En Estados Unidos la red social de kedadas se llama meet up. Hay cientos de quedadas en cada ciudad cada día. Los desconocidos quedan para jugar al monopoly, para speed date, para caminar, para bailar, y para hablar de literatura.
Las tertulias culturales son temprano y nunca duran más de dos horas. El organizador pone una hora para acabar, y nadie se queda mucho más allá. Fui a tertulias de tres a cinco, de cinco a siete; la más tardía empezó a las siete.
El americano tiene un punto comedido que le asemeja al británico. No pone gran emoción en sus exposiciones y está encantado de ceder la palabra. Es difícil que haya una estrella en una tertulia; nadie quiere llamar mucho la atención. También es difícil que alguien se quede callado a menos que quiera quedarse callado. Se invita siempre a participar al que menos ha hablado, y nadie le interrumpe. Es como si cuanto más rato está en silencio, más puntos acumula el contertulio para su intervención. Se escucha más al que más ha escuchado.
Las tertulias son tan variadas que hay una cierta especialización. Fui a tertulias de creadores que querían opiniones sobre sus escritos. Para no perder tiempo dejaban el texto publicado en la web de meet up y no se leía en público.
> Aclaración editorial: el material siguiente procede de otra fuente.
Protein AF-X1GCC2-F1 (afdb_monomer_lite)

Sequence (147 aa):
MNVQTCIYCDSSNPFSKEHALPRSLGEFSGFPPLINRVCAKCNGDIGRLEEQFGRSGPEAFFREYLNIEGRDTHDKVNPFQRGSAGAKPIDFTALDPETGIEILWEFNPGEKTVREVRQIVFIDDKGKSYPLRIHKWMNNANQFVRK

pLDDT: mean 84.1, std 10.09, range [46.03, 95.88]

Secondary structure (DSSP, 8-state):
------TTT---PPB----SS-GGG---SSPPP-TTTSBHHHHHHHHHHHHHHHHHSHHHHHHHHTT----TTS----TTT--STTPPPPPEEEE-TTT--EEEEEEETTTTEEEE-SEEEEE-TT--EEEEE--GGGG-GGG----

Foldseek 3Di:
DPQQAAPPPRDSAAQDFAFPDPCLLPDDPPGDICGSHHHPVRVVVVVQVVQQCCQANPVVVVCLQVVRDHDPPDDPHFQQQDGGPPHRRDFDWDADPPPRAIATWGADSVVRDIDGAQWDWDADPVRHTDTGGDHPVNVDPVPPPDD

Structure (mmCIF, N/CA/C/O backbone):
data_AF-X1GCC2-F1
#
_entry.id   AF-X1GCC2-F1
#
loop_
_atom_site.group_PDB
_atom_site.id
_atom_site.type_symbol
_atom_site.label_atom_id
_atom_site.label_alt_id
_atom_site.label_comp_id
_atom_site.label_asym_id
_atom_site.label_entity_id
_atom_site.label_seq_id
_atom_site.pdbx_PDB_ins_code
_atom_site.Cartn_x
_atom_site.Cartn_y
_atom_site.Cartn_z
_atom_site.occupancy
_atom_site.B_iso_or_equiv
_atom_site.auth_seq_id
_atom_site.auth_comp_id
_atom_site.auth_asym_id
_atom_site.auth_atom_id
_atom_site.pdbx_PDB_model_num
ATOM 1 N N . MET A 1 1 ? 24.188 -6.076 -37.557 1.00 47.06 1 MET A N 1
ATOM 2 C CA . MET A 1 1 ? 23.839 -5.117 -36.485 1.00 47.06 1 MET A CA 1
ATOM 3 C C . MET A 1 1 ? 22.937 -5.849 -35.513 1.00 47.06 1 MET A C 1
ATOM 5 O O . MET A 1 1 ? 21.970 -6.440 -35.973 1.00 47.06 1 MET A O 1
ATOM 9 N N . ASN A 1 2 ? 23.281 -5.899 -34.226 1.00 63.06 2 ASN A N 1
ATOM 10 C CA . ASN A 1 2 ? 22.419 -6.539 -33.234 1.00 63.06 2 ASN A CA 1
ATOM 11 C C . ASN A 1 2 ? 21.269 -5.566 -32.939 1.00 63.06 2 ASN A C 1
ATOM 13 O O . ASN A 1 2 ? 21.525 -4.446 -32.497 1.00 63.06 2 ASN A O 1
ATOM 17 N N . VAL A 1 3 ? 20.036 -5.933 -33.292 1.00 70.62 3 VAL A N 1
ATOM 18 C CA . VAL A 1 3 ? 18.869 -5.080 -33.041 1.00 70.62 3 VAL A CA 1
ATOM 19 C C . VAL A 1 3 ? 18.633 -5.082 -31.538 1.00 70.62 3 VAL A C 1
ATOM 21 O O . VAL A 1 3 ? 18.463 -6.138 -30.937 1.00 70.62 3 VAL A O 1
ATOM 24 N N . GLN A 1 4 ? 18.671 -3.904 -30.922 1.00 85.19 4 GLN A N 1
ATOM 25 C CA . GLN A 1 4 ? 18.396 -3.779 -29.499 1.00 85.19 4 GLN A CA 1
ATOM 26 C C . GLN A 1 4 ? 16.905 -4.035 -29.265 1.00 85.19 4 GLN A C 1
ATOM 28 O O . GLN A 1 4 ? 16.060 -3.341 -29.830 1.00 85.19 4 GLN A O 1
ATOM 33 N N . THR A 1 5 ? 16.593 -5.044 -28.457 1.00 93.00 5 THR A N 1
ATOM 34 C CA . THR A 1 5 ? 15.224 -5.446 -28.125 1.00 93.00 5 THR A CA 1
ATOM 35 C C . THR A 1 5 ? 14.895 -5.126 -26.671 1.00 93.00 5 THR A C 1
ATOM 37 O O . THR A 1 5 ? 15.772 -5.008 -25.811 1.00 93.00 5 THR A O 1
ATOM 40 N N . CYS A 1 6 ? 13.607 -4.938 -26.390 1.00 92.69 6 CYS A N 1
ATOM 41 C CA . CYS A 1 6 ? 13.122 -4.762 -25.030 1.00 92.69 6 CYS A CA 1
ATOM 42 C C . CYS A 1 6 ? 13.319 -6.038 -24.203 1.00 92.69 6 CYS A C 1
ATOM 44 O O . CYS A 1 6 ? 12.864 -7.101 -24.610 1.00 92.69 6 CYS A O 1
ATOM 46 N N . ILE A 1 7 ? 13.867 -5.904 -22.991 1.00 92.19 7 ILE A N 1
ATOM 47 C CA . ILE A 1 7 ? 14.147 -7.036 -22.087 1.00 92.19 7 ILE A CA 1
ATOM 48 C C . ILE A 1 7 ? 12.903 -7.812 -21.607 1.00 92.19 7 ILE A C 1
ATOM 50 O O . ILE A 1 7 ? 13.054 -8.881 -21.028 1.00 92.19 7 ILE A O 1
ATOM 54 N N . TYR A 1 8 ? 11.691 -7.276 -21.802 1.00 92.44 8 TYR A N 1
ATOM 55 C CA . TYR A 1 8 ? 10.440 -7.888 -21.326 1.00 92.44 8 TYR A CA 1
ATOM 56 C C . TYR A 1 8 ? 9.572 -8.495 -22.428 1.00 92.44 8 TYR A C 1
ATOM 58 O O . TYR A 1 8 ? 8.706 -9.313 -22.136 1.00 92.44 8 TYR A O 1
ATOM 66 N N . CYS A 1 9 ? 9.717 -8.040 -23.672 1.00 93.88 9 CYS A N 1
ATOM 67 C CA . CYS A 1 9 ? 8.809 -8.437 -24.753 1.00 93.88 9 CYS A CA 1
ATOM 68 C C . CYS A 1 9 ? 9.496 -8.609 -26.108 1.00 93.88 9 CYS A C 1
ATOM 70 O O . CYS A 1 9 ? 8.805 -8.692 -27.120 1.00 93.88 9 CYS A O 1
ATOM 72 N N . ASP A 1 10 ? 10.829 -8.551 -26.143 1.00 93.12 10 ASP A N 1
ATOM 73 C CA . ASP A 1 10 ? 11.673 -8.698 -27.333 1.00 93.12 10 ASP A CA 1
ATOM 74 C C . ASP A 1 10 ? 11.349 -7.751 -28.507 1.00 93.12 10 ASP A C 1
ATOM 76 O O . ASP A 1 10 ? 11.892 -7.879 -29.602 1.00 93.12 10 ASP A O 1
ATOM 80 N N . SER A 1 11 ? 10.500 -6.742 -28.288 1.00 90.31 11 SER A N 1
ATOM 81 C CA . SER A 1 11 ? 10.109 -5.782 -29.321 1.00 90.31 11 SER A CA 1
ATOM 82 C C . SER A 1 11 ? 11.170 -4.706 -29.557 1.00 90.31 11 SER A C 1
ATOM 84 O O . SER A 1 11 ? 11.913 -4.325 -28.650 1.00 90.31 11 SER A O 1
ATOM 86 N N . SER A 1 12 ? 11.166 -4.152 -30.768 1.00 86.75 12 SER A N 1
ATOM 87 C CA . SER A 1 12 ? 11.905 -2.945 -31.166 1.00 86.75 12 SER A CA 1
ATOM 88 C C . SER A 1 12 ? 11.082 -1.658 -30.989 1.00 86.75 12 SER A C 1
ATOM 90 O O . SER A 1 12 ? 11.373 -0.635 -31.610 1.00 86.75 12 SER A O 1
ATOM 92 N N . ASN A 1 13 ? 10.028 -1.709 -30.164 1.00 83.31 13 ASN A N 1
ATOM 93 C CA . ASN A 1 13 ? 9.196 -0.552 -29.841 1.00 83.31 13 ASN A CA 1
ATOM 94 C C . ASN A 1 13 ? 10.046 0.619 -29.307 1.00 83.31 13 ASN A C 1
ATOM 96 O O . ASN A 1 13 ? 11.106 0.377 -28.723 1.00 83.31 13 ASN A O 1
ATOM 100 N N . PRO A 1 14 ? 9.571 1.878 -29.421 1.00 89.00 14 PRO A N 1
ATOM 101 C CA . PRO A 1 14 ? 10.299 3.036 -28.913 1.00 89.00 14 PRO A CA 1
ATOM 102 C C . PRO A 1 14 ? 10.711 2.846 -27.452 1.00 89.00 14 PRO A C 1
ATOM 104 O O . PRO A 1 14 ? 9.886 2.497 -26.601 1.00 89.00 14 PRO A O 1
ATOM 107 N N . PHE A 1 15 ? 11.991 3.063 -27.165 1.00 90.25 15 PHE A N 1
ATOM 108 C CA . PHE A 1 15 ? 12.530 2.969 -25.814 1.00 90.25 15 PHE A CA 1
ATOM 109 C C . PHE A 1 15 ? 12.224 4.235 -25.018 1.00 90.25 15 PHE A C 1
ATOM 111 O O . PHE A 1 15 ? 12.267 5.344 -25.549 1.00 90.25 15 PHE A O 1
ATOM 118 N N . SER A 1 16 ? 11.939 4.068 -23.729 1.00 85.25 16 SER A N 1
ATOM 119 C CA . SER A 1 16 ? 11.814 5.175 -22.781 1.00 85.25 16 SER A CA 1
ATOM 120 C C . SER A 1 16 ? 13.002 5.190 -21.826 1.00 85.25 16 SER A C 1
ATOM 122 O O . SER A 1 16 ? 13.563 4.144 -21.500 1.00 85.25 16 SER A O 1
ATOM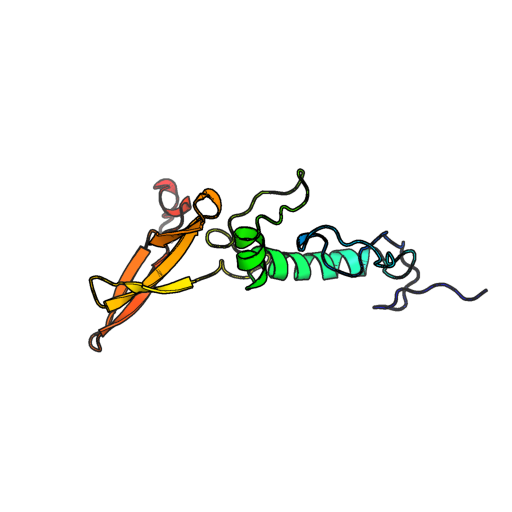 124 N N . LYS A 1 17 ? 13.379 6.378 -21.344 1.00 83.38 17 LYS A N 1
ATOM 125 C CA . LYS A 1 17 ? 14.310 6.493 -20.219 1.00 83.38 17 LYS A CA 1
ATOM 126 C C . LYS A 1 17 ? 13.574 6.071 -18.952 1.00 83.38 17 LYS A C 1
ATOM 128 O O . LYS A 1 17 ? 12.611 6.734 -18.589 1.00 83.38 17 LYS A O 1
ATOM 133 N N . GLU A 1 18 ? 14.056 5.019 -18.301 1.00 81.62 18 GLU A N 1
ATOM 134 C CA . GLU A 1 18 ? 13.437 4.494 -17.085 1.00 81.62 18 GLU A CA 1
ATOM 135 C C . GLU A 1 18 ? 14.461 4.230 -15.978 1.00 81.62 18 GLU A C 1
ATOM 137 O O . GLU A 1 18 ? 15.661 4.065 -16.240 1.00 81.62 18 GLU A O 1
ATOM 142 N N . HIS A 1 19 ? 13.983 4.231 -14.737 1.00 79.56 19 HIS A N 1
ATOM 143 C CA . HIS A 1 19 ? 14.754 3.877 -13.557 1.00 79.56 19 HIS A CA 1
ATOM 144 C C . HIS A 1 19 ? 14.697 2.364 -13.311 1.00 79.56 19 HIS A C 1
ATOM 146 O O . HIS A 1 19 ? 13.738 1.693 -13.671 1.00 79.56 19 HIS A O 1
ATOM 152 N N . ALA A 1 20 ? 15.743 1.807 -12.699 1.00 83.06 20 ALA A N 1
ATOM 153 C CA . ALA A 1 20 ? 15.733 0.399 -12.294 1.00 83.06 20 ALA A CA 1
ATOM 154 C C . ALA A 1 20 ? 14.854 0.146 -11.056 1.00 83.06 20 ALA A C 1
ATOM 156 O O . ALA A 1 20 ? 14.417 -0.978 -10.831 1.00 83.06 20 ALA A O 1
ATOM 157 N N . LEU A 1 21 ? 14.623 1.189 -10.255 1.00 84.94 21 LEU A N 1
ATOM 158 C CA . LEU A 1 21 ? 13.742 1.177 -9.094 1.00 84.94 21 LEU A CA 1
ATOM 159 C C . LEU A 1 21 ? 12.634 2.215 -9.286 1.00 84.94 21 LEU A C 1
ATOM 161 O O . LEU A 1 21 ? 12.918 3.278 -9.855 1.00 84.94 21 LEU A O 1
ATOM 165 N N . PRO A 1 22 ? 11.422 1.961 -8.758 1.00 84.25 22 PRO A N 1
ATOM 166 C CA . PRO A 1 22 ? 10.332 2.917 -8.822 1.00 84.25 22 PRO A CA 1
ATOM 167 C C . PRO A 1 22 ? 10.770 4.254 -8.236 1.00 84.25 22 PRO A C 1
ATOM 169 O O . PRO A 1 22 ? 11.172 4.345 -7.073 1.00 84.25 22 PRO A O 1
ATOM 172 N N . ARG A 1 23 ? 10.640 5.327 -9.017 1.00 80.38 23 ARG A N 1
ATOM 173 C CA . ARG A 1 23 ? 10.985 6.676 -8.542 1.00 80.38 23 ARG A CA 1
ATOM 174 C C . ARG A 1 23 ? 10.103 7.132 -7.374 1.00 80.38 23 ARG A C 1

También había quedadas de lecturas, donde se programaban libros para comentar. La tertulia de comedia explotaba solo el aspecto humorístico de los textos y no se hablaba de ningún elemento de estilo que no estuviera al servicio de ese objetivo. En la tertulia de Arlington Writers se abordaba un enfoque cada semana, en una se leían textos, en otra se hacían ejercios, y en la que yo asistí, los profesionales explicaron a los principiantes como se entraba en el mundo editorial. Mi tertulia favorita era la tertulia de filosofía. El marco del patio interior del Smithsonian de Foster acogía un grupo variopinto, especialmente de científicos que hablaban de "dead philosophers". Tenían un sesgo americano de entender la filosofía, eran prágmáticos y liberales, aceptaban otras creencias y daban la sensación de aprovechar intelectualmente aquellas dos horas de domingo.